I sit in a purple velvet chair and I find myself thinking about Amber. God, Remus is so bloody stupid; he's delusional! He still, somehow, thinks that he's in love with Narcissa. He's never even talked to her, and all of the sudden he says he's in love?! I mean, I'm not stupid, I know it was a love potion. James and I had turned Hogwarts inside out and we just cannot find that redhead who gave Remus the chocolates. And it sucks though, because Amber fancied him: Amber fancied him a lot. She's been acting weird too (besides, well, everything). She's barely talking and acting weird and she never reads books anymore, she just goes to the other side of the lake to "practice magic." I wish I could watch her one day. I've never seen magic like hers that she can do.

She yelled at me the other day, too. Right before we left, I caught her crying in some corner in the middle of the night. I have no idea what it was about, and she just kept crying and I couldn't understand her, but I think she's going mad. She kept mumbling something about her 16th birthday and January 21st and Mutatio, but I didn't really hear because she was sobbing. But anyway, I carried her to the common room (she was an absolute mess) and sat her down in one of the chairs. I looked her in the eyes, and I tried to get her to talk-I just needed to hear everything she had to say. But she wasn't making any sense, so I shook her, and then I lost it. I yelled at her something about the lake and then she started screaming at me, saying crap like what does it matter to you and why are you so obsessed and etc. I felt like I was fighting with a girlfriend or something, but Amber is a distant cousin so I guess not.

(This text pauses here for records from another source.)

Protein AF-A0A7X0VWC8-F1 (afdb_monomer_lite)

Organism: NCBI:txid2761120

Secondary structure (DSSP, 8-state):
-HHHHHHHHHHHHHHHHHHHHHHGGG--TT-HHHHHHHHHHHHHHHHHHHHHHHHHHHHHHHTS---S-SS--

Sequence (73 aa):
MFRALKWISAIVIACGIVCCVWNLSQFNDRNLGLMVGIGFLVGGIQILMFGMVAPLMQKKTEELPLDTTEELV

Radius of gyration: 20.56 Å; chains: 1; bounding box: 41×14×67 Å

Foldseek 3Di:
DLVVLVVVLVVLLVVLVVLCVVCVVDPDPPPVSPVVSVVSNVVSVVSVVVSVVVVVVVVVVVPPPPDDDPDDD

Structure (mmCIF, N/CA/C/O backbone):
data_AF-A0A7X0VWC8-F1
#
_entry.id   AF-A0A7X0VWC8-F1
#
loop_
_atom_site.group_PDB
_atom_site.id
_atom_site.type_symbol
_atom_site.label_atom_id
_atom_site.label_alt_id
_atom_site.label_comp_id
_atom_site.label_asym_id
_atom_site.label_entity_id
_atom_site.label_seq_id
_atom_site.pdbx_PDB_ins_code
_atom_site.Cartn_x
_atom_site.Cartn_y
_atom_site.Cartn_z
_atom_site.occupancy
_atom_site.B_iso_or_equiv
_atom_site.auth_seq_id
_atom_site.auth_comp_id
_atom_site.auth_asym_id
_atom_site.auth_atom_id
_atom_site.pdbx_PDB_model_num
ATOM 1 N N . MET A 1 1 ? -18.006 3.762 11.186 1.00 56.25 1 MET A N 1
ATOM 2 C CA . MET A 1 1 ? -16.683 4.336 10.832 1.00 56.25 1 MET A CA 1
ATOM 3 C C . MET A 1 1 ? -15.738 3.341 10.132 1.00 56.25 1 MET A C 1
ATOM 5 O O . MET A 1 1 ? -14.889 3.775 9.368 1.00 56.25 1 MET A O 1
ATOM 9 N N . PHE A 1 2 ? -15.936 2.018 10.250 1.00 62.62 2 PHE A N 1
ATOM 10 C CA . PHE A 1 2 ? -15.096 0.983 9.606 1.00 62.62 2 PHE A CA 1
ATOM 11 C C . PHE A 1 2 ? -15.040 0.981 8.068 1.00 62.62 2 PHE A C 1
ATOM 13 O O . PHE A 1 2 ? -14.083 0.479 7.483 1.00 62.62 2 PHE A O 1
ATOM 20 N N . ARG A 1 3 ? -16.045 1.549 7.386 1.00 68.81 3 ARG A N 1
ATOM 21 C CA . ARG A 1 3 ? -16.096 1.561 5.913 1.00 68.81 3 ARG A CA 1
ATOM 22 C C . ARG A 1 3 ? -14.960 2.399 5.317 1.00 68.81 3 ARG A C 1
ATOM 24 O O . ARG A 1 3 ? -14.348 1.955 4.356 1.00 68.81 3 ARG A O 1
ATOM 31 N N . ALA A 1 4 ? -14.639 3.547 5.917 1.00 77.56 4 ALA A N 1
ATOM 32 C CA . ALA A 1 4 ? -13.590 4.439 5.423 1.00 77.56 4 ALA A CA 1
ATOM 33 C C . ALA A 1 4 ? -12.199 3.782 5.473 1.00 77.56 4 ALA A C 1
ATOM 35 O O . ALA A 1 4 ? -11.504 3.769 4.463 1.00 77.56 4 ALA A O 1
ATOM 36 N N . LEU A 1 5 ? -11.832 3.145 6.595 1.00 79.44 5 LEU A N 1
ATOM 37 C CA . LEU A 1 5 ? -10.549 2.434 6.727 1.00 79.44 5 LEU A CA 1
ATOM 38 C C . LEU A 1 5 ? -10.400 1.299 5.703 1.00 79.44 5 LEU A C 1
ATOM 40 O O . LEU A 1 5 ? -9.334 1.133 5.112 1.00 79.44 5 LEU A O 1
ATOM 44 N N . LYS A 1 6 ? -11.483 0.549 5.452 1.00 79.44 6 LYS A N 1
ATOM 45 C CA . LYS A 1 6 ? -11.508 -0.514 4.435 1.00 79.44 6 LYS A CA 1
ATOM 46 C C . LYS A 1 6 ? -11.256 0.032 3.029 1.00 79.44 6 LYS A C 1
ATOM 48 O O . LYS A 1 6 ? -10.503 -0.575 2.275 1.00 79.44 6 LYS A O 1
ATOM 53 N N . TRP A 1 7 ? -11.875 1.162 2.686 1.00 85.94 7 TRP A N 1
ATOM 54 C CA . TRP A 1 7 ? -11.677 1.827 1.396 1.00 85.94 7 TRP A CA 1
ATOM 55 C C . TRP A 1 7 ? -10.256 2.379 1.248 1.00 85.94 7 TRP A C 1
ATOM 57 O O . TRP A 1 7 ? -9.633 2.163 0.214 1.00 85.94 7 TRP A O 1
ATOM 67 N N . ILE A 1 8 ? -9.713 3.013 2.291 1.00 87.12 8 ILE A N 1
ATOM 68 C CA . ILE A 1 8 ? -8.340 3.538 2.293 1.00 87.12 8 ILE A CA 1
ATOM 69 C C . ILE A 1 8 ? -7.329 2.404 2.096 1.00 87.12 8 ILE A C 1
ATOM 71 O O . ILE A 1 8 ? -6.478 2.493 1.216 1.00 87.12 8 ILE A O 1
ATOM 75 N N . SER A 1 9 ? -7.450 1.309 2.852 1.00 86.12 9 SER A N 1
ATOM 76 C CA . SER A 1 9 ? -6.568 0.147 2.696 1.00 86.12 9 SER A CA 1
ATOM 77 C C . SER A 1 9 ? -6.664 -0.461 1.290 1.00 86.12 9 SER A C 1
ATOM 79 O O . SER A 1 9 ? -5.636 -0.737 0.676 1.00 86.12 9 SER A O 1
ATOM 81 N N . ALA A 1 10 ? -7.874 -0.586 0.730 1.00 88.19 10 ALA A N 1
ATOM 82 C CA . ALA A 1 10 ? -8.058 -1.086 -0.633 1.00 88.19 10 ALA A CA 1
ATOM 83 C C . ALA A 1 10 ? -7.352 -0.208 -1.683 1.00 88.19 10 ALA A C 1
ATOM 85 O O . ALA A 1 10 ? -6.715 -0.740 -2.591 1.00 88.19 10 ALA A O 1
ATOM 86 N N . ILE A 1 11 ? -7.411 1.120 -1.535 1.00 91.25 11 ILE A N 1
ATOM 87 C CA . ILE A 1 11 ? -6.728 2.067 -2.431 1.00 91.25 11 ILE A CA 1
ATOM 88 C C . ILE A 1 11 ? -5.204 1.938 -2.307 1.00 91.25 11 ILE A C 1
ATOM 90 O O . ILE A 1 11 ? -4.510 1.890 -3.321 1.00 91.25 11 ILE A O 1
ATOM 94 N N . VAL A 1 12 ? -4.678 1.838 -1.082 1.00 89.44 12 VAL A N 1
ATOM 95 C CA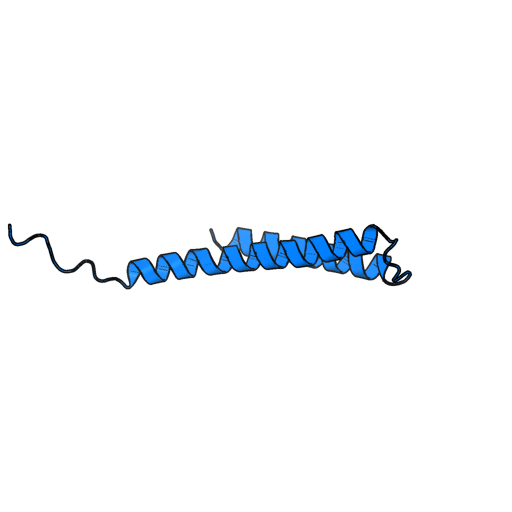 . VAL A 1 12 ? -3.234 1.689 -0.820 1.00 89.44 12 VAL A CA 1
ATOM 96 C C . VAL A 1 12 ? -2.701 0.385 -1.423 1.00 89.44 12 VAL A C 1
ATOM 98 O O . VAL A 1 12 ? -1.678 0.404 -2.106 1.00 89.44 12 VAL A O 1
ATOM 101 N N . ILE A 1 13 ? -3.414 -0.730 -1.239 1.00 88.31 13 ILE A N 1
ATOM 102 C CA . ILE A 1 13 ? -3.033 -2.030 -1.810 1.00 88.31 13 ILE A CA 1
ATOM 103 C C . ILE A 1 13 ? -3.092 -1.986 -3.341 1.00 88.31 13 ILE A C 1
ATOM 105 O O . ILE A 1 13 ? -2.146 -2.419 -3.996 1.00 88.31 13 ILE A O 1
ATOM 109 N N . ALA A 1 14 ? -4.158 -1.427 -3.923 1.00 92.12 14 ALA A N 1
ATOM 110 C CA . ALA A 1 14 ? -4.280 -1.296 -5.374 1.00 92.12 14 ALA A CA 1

But maybe this feeling is that fact that I just feel so bad for her-everything that's happened. The thing with her aunt and uncle and Remus almost killing her and then Remus "fell in love" with some other selfish bitch and the truth is, Amber is just getting a lot of shit that she doesn't need. I feel really, really bad for her, and her life really sucks. I wish I could somehow make it right, but I don't have some magic wand to wave around a fix everything. I mean, I have a magic wand, but all it likes to do is give Snivilus wedgies and prank the teachers.

I kind of love her; I really care about her. She's my family. She's the only part of my family that actually matters to me and she's the only one that I don't want to choke every second she's breathing the same air as me. So yeah, I kind of love her, and I should. So I have to fix this. I have to fix this mess with Remus and I have to get them both to understand how much they like each other, and the second I do that, the faster everything falls back into place again. Honestly, the biggest bump in their relationship will be Remus being a werewolf. Amber is a rectornatura, which is another bump I guess, but I can't imagine she's as dangerous as Remus is. I know that she cares about him and being the person that she is, can look past that and see the beauty in Remus that all of us see, the beauty in Remus that she should see, and the beauty that everyone wishes he could see in himself.